WORK TO COMPLETE
Find "6.960 9.322 1.00 94.81 4 ARG A N 1" below and begin at its line; stop after the line with "ATOM 39 C CA". Output those lines exactly, without pictures.
^^^^^^^^^^^^^^^^
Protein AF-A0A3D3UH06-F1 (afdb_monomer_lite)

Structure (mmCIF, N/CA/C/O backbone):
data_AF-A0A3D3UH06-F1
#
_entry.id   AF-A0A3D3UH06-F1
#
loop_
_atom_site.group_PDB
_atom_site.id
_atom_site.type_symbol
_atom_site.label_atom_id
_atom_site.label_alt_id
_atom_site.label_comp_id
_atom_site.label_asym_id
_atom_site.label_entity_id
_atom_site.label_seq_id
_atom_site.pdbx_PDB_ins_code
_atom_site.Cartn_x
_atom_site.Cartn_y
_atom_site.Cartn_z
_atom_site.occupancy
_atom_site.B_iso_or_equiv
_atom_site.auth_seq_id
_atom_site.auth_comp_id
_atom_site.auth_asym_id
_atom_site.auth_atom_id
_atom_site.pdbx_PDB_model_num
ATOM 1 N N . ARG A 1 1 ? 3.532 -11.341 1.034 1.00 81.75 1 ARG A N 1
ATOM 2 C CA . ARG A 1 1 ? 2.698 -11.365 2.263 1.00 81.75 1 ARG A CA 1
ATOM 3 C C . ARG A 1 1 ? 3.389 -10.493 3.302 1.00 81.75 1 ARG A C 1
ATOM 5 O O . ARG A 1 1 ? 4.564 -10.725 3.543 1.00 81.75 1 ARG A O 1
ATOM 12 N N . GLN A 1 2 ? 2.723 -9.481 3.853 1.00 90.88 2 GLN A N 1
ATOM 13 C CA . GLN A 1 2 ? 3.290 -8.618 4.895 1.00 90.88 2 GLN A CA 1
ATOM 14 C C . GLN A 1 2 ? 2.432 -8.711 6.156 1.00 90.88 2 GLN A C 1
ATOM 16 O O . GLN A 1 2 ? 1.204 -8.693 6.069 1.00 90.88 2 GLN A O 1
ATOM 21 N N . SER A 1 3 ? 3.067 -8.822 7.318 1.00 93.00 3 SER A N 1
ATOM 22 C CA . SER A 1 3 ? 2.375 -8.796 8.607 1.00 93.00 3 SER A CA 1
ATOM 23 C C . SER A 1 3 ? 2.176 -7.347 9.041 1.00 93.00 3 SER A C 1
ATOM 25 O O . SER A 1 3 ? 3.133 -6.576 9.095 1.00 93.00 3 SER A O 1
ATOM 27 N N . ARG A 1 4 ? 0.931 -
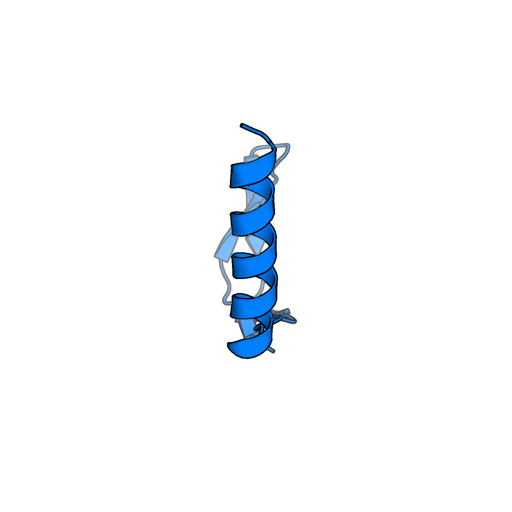6.960 9.322 1.00 94.81 4 ARG A N 1
ATOM 28 C CA . ARG A 1 4 ? 0.591 -5.662 9.913 1.00 94.81 4 ARG A CA 1
ATOM 29 C C . ARG A 1 4 ? 0.373 -5.858 11.411 1.00 94.81 4 ARG A C 1
ATOM 31 O O . ARG A 1 4 ? -0.364 -6.764 11.798 1.00 94.81 4 ARG A O 1
ATOM 38 N N . GLN A 1 5 ? 1.033 -5.031 12.217 1.00 96.06 5 GLN A N 1
ATOM 39 C CA . GLN A 1 5 ? 0.928 -5.045 13.677 1.00 96.06 5 GLN A CA 1
ATOM 40 C C . GLN A 1 5 ? -0.403 -4.443 14.148 1.00 96.06 5 GLN A C 1
ATOM 42 O O . GLN A 1 5 ? -1.111 -3.795 13.368 1.00 96.06 5 GLN A O 1
ATOM 47 N N . ALA A 1 6 ? -0.730 -4.677 15.419 1.00 95.88 6 ALA A N 1
ATOM 48 C CA . ALA A 1 6 ? -1.873 -4.047 16.062 1.00 95.88 6 ALA A CA 1
ATOM 49 C C . ALA
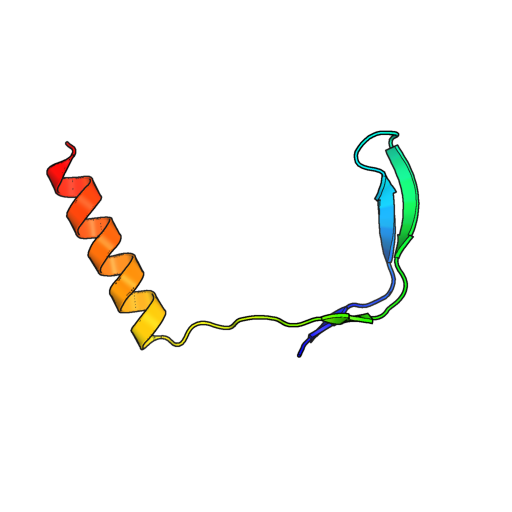 A 1 6 ? -1.673 -2.527 16.152 1.00 95.88 6 ALA A C 1
ATOM 51 O O . ALA A 1 6 ? -0.551 -2.062 16.342 1.00 95.88 6 ALA A O 1
ATOM 52 N N . ARG A 1 7 ? -2.749 -1.753 16.000 1.00 96.44 7 ARG A N 1
ATOM 53 C CA . ARG A 1 7 ? -2.731 -0.289 16.167 1.00 96.44 7 ARG A CA 1
ATOM 54 C C . ARG A 1 7 ? -4.130 0.250 16.427 1.00 96.44 7 ARG A C 1
ATOM 56 O O . ARG A 1 7 ? -5.103 -0.382 16.020 1.00 96.44 7 ARG A O 1
ATOM 63 N N . MET A 1 8 ? -4.227 1.430 17.030 1.00 96.25 8 MET A N 1
ATOM 64 C CA . MET A 1 8 ? -5.492 2.158 17.098 1.00 96.25 8 MET A CA 1
ATOM 65 C C . MET A 1 8 ? -5.718 2.911 15.785 1.00 96.25 8 MET A C 1
ATOM 67 O O . MET A 1 8 ? -4.834 3.620 15.303 1.00 96.25 8 MET A O 1
ATOM 71 N N . GLY A 1 9 ? -6.862
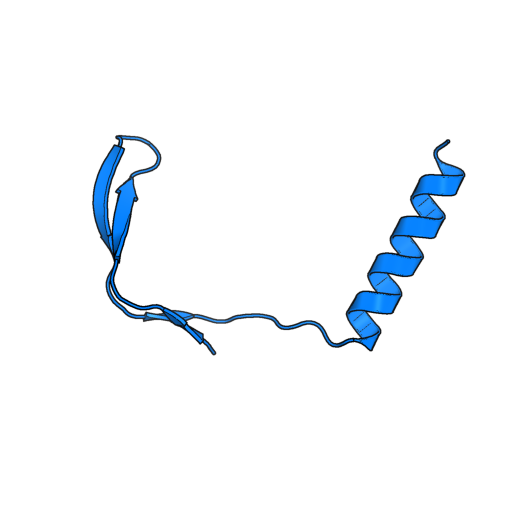 2.678 15.153 1.00 94.88 9 GLY A N 1
ATOM 72 C CA . GLY A 1 9 ? -7.327 3.443 14.002 1.00 94.88 9 GLY A CA 1
ATOM 73 C C . GLY A 1 9 ? -8.483 4.352 14.390 1.00 94.88 9 GLY A C 1
ATOM 74 O O . GLY A 1 9 ? -8.864 4.421 15.555 1.00 94.88 9 GLY A O 1
ATOM 75 N N . ARG A 1 10 ? -9.068 5.018 13.395 1.00 97.44 10 ARG A N 1
ATOM 76 C CA . ARG A 1 10 ? -10.301 5.789 13.561 1.00 97.44 10 ARG A CA 1
ATOM 77 C C . ARG A 1 10 ? -11.285 5.454 12.460 1.00 97.44 10 ARG A C 1
ATOM 79 O O . ARG A 1 10 ? -10.863 5.174 11.335 1.00 97.44 10 ARG A O 1
ATOM 86 N N . ASN A 1 11 ? -12.575 5.487 12.773 1.00 96.12 11 ASN A N 1
ATOM 87 C CA . ASN A 1 11 ? -13.613 5.446 11.754 1.00 96.12 11 ASN A CA 1
ATOM 88 C C . ASN A 1 11 ? -13.519 6.738 10.918 1.00 96.12 11 ASN A C 1
ATOM 90 O O . ASN A 1 11 ? -13.728 7.816 11.476 1.00 96.12 11 ASN A O 1
ATOM 94 N N . PRO A 1 12 ? -13.225 6.673 9.603 1.00 96.38 12 PRO A N 1
ATOM 95 C CA . PRO A 1 12 ? -13.048 7.872 8.780 1.00 96.38 12 PRO A CA 1
ATOM 96 C C . PRO A 1 12 ? -14.277 8.788 8.734 1.00 96.38 12 PRO A C 1
ATOM 98 O O . PRO A 1 12 ? -14.143 9.956 8.387 1.00 96.38 12 PRO A O 1
ATOM 101 N N . LYS A 1 13 ? -15.465 8.264 9.066 1.00 95.25 13 LYS A N 1
ATOM 102 C CA . LYS A 1 13 ? -16.726 9.007 9.034 1.00 95.25 13 LYS A CA 1
ATOM 103 C C . LYS A 1 13 ? -17.096 9.651 10.375 1.00 95.25 13 LYS A C 1
ATOM 105 O O . LYS A 1 13 ? -17.695 10.718 10.362 1.00 95.25 13 LYS A O 1
ATOM 110 N N . THR A 1 14 ? -16.777 9.018 11.508 1.00 95.31 14 THR A N 1
ATOM
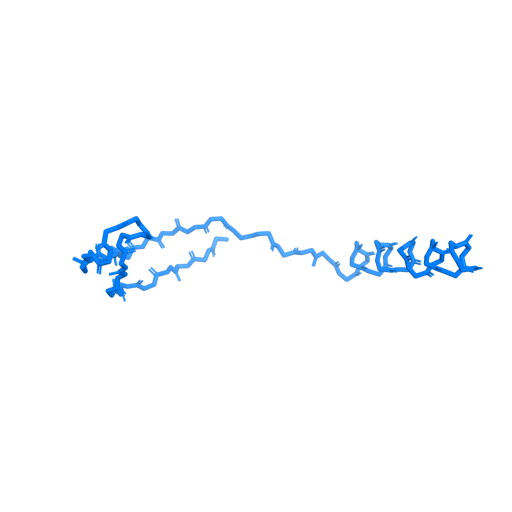 111 C CA . THR A 1 14 ? -17.217 9.466 12.852 1.00 95.31 14 THR A CA 1
ATOM 112 C C . THR A 1 14 ? -16.077 9.920 13.762 1.00 95.31 14 THR A C 1
ATOM 114 O O . THR A 1 14 ? -16.321 10.599 14.751 1.00 95.31 14 THR A O 1
ATOM 117 N N . GLY A 1 15 ? -14.828 9.565 13.451 1.00 93.88 15 GLY A N 1
ATOM 118 C CA . GLY A 1 15 ? -13.654 9.896 14.264 1.00 93.88 15 GLY A CA 1
ATOM 119 C C . GLY A 1 15 ? -13.434 8.991 15.480 1.00 93.88 15 GLY A C 1
ATOM 120 O O . GLY A 1 15 ? -12.375 9.073 16.098 1.00 93.88 15 GLY A O 1
ATOM 121 N N . GLU A 1 16 ? -14.375 8.098 15.786 1.00 97.06 16 GLU A N 1
ATOM 122 C CA . GLU A 1 16 ? -14.276 7.143 16.894 1.00 97.06 16 GLU A CA 1
ATOM 123 C C . GLU A 1 16 ? -13.053 6.234 16.757 1.00 97.06 16 GLU A C 1
ATOM 125 O O . GLU A 1 16 ? -12.728 5.767 15.659 1.00 97.06 16 GLU A O 1
ATOM 130 N N . GLU A 1 17 ? -12.388 5.959 17.878 1.00 95.06 17 GLU A N 1
ATOM 131 C CA . GLU A 1 17 ? -11.203 5.107 17.913 1.00 95.06 17 GLU A CA 1
ATOM 132 C C . GLU A 1 17 ? -11.576 3.623 17.847 1.00 95.06 17 GLU A C 1
ATOM 134 O O . GLU A 1 17 ? -12.391 3.127 18.622 1.00 95.06 17 GLU A O 1
ATOM 139 N N . VAL A 1 18 ? -10.970 2.902 16.898 1.00 95.81 18 VAL A N 1
ATOM 140 C CA . VAL A 1 18 ? -11.266 1.487 16.635 1.00 95.81 18 VAL A CA 1
ATOM 141 C C . VAL A 1 18 ? -9.972 0.668 16.635 1.00 95.81 18 VAL A C 1
ATOM 143 O O . VAL A 1 18 ? -9.064 0.957 15.842 1.00 95.81 18 VAL A O 1
ATOM 146 N N . PRO A 1 19 ? -9.865 -0.391 17.463 1.00 95.31 19 PRO A N 1
ATOM 147 C CA . PRO A 1 19 ? -8.670 -1.220 17.512 1.00 95.31 19 PRO A CA 1
ATOM 148 C C . PRO A 1 19 ? -8.533 -2.064 16.243 1.00 95.31 19 PRO A C 1
ATOM 150 O O . PRO A 1 19 ? -9.414 -2.840 15.866 1.00 95.31 19 PRO A O 1
ATOM 153 N N . ILE A 1 20 ? -7.376 -1.962 15.595 1.00 95.44 20 ILE A N 1
ATOM 154 C CA . ILE A 1 20 ? -7.028 -2.746 14.414 1.00 95.44 20 ILE A CA 1
ATOM 155 C C . ILE A 1 20 ? -6.169 -3.932 14.852 1.00 95.44 20 ILE A C 1
ATOM 157 O O . ILE A 1 20 ? -5.003 -3.769 15.206 1.00 95.44 20 ILE A O 1
ATOM 161 N N . LYS A 1 21 ? -6.744 -5.139 14.789 1.00 96.00 21 LYS A N 1
ATOM 162 C CA . LYS A 1 21 ? -6.064 -6.403 15.118 1.00 96.00 21 LYS A CA 1
ATOM 163 C C . LYS A 1 21 ? -4.913 -6.719 14.144 1.00 96.00 21 LYS A C 1
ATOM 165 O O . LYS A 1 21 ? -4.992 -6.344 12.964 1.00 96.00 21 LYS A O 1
^^^^^^^^^^^^^^^^
ANSWER SPACE
6.960 9.322 1.00 94.81 4 ARG A N 1
ATOM 28 C CA . ARG A 1 4 ? 0.591 -5.662 9.913 1.00 94.81 4 ARG A CA 1
ATOM 29 C C . ARG A 1 4 ? 0.373 -5.858 11.411 1.00 94.81 4 ARG A C 1
ATOM 31 O O . ARG A 1 4 ? -0.364 -6.764 11.798 1.00 94.81 4 ARG A O 1
ATOM 38 N N . GLN A 1 5 ? 1.033 -5.031 12.217 1.00 96.06 5 GLN A N 1
ATOM 39 C CA . GLN A 1 5 ? 0.928 -5.045 13.677 1.00 96.06 5 GLN A CA 1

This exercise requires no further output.